Ce serait croire au miracle que de supposer la masse capable de trouver, d’instinct, au moment d’une grande explosion révolutionnaire, les revendications nécessaires pour faire triompher la révolution et capable de trouver la parade aux mille et une manœuvres réformistes qui ont permis l’étranglement de toutes les explosions révolutionnaires en Europe Occidentale, malgré des rapports de force momentanément fort favorables à la révolution.

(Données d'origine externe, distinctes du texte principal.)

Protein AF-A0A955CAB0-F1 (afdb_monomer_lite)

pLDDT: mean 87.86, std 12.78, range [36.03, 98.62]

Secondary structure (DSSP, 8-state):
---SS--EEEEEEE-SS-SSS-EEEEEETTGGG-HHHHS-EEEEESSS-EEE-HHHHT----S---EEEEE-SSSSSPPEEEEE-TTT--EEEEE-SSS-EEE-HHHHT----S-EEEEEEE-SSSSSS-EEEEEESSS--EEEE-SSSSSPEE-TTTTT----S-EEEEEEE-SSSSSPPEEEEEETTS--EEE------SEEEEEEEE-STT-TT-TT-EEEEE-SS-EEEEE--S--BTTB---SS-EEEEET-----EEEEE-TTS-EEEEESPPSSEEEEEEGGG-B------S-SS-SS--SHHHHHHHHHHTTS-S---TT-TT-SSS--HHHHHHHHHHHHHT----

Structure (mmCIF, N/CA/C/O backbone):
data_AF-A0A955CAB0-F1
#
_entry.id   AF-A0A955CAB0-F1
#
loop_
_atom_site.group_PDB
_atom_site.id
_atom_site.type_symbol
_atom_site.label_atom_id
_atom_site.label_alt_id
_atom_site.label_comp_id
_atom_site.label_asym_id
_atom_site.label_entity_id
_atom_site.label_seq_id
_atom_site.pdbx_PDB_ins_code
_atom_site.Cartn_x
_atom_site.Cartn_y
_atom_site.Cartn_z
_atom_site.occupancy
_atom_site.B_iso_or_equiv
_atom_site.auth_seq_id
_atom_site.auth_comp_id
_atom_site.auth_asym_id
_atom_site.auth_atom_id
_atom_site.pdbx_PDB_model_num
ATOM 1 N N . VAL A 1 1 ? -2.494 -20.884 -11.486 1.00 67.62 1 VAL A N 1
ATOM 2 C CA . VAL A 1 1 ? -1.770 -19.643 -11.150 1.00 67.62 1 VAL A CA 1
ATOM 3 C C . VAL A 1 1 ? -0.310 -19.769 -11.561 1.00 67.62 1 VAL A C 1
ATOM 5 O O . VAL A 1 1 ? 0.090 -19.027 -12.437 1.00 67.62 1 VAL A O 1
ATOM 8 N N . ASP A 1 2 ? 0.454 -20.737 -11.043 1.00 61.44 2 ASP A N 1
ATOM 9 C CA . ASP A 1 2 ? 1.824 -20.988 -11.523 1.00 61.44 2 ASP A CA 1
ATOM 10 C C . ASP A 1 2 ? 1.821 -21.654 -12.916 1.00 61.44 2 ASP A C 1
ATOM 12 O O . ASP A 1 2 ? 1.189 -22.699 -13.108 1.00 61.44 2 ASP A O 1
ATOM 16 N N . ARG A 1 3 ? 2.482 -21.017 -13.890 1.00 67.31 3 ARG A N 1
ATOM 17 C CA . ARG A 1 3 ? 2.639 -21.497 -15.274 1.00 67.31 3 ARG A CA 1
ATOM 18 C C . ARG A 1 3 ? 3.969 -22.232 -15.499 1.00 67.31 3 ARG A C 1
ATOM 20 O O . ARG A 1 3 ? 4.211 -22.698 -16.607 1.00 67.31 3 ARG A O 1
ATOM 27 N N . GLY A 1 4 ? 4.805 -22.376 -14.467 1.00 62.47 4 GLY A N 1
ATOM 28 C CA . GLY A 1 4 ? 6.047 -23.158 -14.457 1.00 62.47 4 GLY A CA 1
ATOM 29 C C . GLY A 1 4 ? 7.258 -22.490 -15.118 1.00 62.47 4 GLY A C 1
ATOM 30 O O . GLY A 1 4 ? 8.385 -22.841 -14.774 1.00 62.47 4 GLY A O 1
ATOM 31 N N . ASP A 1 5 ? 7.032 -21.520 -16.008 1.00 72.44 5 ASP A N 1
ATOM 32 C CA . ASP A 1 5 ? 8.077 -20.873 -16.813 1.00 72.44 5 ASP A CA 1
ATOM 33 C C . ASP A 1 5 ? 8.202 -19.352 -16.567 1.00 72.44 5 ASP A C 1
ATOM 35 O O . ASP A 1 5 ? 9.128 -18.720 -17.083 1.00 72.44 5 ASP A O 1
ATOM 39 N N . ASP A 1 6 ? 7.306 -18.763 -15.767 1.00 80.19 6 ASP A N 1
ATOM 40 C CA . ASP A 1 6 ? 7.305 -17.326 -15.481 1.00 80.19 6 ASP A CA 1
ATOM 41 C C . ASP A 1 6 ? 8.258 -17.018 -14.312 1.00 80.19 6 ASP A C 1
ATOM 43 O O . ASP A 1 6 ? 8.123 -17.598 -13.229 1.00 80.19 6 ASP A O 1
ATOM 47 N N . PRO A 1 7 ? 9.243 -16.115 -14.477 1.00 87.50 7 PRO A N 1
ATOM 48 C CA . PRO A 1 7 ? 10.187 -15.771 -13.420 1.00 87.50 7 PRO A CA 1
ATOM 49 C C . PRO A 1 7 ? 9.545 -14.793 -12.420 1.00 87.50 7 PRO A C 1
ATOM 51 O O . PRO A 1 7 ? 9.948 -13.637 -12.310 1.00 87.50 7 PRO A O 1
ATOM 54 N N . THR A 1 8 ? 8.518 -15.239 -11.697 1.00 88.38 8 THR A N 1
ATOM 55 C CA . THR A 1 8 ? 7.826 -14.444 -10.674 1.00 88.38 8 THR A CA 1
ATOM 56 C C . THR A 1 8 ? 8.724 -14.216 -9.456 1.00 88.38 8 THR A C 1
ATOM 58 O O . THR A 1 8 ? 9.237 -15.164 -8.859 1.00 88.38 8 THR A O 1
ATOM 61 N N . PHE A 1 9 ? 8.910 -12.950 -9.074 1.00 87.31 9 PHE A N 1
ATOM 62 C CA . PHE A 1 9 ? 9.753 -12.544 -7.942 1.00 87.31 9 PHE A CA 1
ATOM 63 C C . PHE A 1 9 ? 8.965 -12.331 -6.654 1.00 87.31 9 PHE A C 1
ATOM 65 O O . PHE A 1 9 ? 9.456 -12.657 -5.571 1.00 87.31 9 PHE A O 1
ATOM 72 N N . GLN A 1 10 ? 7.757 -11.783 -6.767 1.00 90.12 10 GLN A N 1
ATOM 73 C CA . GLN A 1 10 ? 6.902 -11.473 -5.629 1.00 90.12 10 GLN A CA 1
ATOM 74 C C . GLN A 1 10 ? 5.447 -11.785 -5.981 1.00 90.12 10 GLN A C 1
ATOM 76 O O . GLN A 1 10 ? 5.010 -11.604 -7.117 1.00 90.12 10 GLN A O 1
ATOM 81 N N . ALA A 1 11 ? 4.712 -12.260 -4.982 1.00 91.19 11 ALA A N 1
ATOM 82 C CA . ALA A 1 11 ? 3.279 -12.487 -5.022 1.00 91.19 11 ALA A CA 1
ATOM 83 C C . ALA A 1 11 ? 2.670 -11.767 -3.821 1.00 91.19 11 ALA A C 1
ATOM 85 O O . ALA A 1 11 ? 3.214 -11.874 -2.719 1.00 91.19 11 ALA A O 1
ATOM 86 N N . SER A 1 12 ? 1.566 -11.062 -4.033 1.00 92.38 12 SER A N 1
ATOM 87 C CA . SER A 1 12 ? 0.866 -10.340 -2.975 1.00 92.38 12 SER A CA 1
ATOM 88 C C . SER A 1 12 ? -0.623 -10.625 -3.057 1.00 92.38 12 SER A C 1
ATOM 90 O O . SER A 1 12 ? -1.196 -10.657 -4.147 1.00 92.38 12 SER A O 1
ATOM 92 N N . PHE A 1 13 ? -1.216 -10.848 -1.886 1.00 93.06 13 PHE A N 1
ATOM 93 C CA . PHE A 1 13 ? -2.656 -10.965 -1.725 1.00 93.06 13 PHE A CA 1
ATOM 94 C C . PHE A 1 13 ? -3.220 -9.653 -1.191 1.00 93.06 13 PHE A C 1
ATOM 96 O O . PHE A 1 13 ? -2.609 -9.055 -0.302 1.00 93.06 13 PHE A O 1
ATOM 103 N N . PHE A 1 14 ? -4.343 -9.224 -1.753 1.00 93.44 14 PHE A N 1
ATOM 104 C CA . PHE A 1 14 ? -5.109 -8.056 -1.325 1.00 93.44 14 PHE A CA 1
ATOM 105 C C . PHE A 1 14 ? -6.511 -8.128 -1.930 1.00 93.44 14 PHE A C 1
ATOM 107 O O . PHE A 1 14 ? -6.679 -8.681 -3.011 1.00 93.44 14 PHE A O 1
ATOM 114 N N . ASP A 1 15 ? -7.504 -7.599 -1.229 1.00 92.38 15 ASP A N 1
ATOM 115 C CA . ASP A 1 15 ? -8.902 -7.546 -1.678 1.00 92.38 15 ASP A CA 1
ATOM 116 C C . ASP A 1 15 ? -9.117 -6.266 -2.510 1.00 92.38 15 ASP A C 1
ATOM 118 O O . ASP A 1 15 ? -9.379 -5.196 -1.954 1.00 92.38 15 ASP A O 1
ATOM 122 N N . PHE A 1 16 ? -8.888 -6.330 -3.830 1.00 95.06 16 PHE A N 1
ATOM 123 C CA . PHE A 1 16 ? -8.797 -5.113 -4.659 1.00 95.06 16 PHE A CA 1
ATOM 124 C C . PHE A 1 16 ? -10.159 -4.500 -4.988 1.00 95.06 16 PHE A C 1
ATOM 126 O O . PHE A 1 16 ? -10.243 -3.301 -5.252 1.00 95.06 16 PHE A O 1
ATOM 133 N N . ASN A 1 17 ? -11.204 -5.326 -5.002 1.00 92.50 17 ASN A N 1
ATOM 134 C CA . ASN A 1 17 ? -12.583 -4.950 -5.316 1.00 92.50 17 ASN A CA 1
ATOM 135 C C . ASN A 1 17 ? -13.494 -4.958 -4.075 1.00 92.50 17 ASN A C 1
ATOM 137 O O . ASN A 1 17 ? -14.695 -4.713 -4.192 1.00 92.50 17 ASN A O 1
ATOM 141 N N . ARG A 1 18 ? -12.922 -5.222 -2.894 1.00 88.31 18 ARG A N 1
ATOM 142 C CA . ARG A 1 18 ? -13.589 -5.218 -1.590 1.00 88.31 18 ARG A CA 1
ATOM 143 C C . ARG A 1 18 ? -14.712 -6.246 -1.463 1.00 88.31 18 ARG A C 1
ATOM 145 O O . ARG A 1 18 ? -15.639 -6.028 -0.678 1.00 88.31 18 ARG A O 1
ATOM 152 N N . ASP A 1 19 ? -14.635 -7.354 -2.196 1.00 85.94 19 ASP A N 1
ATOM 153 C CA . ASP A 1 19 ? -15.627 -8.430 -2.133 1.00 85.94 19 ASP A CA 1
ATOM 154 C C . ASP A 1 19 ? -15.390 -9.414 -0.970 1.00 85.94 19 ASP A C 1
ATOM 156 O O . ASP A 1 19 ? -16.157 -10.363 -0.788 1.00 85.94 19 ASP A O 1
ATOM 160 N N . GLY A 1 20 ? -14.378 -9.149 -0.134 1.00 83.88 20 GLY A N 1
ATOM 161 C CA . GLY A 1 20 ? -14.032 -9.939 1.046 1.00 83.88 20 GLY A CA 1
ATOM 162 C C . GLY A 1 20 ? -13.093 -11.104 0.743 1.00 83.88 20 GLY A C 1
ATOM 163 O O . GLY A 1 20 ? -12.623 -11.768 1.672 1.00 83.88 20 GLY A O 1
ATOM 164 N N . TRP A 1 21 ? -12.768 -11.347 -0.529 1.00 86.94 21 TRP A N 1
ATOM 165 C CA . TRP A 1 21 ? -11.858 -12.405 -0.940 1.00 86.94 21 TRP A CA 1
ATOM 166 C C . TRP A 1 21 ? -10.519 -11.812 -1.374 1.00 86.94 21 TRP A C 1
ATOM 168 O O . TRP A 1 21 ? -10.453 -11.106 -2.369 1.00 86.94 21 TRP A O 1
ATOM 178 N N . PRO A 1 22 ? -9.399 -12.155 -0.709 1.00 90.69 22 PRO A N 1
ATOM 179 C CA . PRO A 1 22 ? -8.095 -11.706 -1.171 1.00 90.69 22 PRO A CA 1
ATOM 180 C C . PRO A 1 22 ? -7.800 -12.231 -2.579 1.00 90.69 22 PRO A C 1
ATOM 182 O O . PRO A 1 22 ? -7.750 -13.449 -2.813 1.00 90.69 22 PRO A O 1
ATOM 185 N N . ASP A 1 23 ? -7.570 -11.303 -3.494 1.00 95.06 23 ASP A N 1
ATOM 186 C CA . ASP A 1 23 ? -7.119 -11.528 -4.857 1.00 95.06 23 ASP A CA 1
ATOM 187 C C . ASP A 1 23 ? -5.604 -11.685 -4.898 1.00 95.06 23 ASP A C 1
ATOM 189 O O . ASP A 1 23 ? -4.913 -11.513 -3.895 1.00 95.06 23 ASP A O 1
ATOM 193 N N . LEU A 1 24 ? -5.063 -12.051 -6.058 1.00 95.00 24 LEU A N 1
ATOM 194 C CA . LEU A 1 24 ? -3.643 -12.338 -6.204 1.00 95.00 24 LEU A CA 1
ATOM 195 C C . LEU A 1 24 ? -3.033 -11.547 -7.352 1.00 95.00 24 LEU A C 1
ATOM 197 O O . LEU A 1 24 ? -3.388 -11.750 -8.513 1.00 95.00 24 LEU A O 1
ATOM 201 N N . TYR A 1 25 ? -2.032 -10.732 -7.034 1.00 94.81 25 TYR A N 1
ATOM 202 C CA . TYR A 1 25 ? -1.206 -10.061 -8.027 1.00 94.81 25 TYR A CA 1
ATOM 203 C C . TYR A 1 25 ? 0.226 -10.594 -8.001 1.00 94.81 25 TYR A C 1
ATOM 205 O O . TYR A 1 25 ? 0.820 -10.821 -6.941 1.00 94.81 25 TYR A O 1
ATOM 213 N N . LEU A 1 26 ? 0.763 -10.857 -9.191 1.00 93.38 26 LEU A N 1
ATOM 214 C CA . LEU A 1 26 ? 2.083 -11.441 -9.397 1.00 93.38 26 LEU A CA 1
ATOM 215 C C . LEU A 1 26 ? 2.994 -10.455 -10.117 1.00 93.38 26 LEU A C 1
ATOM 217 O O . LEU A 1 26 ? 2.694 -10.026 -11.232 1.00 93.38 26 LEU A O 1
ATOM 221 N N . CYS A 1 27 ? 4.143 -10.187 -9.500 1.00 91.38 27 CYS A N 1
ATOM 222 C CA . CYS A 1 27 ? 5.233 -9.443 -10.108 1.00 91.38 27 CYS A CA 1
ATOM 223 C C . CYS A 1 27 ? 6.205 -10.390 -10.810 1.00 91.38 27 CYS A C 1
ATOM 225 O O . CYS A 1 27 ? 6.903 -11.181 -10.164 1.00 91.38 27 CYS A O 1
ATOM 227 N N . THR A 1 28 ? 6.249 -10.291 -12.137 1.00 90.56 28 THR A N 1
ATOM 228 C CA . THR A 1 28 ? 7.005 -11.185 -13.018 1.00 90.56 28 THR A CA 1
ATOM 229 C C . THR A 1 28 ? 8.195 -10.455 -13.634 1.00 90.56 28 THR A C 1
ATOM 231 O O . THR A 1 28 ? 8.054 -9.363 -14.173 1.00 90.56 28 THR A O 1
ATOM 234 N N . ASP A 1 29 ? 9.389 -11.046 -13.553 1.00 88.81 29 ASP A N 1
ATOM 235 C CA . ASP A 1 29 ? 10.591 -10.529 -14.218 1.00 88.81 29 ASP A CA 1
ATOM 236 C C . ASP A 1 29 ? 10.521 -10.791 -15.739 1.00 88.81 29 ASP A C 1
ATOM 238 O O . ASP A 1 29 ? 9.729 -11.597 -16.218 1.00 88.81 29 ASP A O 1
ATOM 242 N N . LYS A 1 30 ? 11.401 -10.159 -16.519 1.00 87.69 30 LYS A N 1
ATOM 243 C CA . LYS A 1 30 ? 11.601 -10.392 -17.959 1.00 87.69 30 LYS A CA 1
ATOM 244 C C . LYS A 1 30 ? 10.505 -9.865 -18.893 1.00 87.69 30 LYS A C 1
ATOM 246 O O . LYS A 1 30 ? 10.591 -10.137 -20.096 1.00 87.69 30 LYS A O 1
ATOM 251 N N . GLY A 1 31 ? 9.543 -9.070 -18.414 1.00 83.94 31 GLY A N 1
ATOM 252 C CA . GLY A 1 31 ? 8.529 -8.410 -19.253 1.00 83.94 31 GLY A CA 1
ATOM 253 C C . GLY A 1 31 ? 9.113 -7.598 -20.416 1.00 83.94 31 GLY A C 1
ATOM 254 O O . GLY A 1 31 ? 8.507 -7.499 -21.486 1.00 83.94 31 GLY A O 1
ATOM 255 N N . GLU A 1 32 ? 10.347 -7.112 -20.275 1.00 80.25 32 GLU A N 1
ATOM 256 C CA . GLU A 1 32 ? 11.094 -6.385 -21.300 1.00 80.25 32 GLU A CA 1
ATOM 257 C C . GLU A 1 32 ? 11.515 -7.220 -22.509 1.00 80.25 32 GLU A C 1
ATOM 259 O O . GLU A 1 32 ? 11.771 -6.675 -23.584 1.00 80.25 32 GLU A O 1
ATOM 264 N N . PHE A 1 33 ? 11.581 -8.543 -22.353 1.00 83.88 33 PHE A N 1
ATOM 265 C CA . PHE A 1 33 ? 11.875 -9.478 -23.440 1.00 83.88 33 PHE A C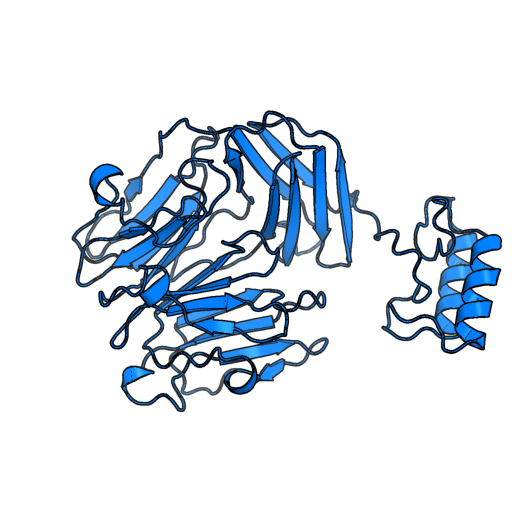A 1
ATOM 266 C C . PHE A 1 33 ? 10.608 -9.963 -24.156 1.00 83.88 33 PHE A C 1
ATOM 268 O O . PHE A 1 33 ? 10.698 -10.726 -25.120 1.00 83.88 33 PHE A O 1
ATOM 275 N N . GLY A 1 34 ? 9.439 -9.488 -23.721 1.00 84.25 34 GLY A N 1
ATOM 276 C CA . GLY A 1 34 ? 8.139 -9.754 -24.318 1.00 84.25 34 GLY A CA 1
ATOM 277 C C . GLY A 1 34 ? 7.045 -9.788 -23.256 1.00 84.25 34 GLY A C 1
ATOM 278 O O . GLY A 1 34 ? 7.053 -10.662 -22.397 1.00 84.25 34 GLY A O 1
ATOM 279 N N . CYS A 1 35 ? 6.057 -8.894 -23.379 1.00 84.69 35 CYS A N 1
ATOM 280 C CA . CYS A 1 35 ? 4.887 -8.811 -22.493 1.00 84.69 35 CYS A CA 1
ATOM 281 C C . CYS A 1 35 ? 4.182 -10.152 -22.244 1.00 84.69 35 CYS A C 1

La centralisation du parti, sur laquelle Lénine insista avec tant de force dans le débat autour de « Que Faire ? « est avant tout une centralisation politique, la compréhension du fait que la masse ouvrière n’accédera à la conscience de classe à son niveau le plus élevé qu’à condition de dépasser l’horizon étroit des expériences nées de luttes partielles, à condition en d’autres termes de centraliser ses expériences. L’aspect purement organisationnel de cette centralisation est secondaire dans le raisonnement de Lénine, et encore fortement influencé par les conditions spécifiques d’illégalité dans lesquelles se construisit la social-démocratie russe.

La faiblesse de l’argumentation de Rosa Luxembourg contre Lénine, c’est qu’elle concentre son feu sur l’aspect organisationnel de la centralisation léniniste, en méconnaissant largement son aspect politique. Ce faisant, elle est obligée de suggérer une théorie de la formation de la conscience de classe prolétarienne différente de celle de Lénine, beaucoup plus simpliste et beaucoup plus optimiste à la fois, qui considère que cette conscience de classe ne peut être qu’une fonction de la lutte et que la lutte suffit pour en assurer la formation.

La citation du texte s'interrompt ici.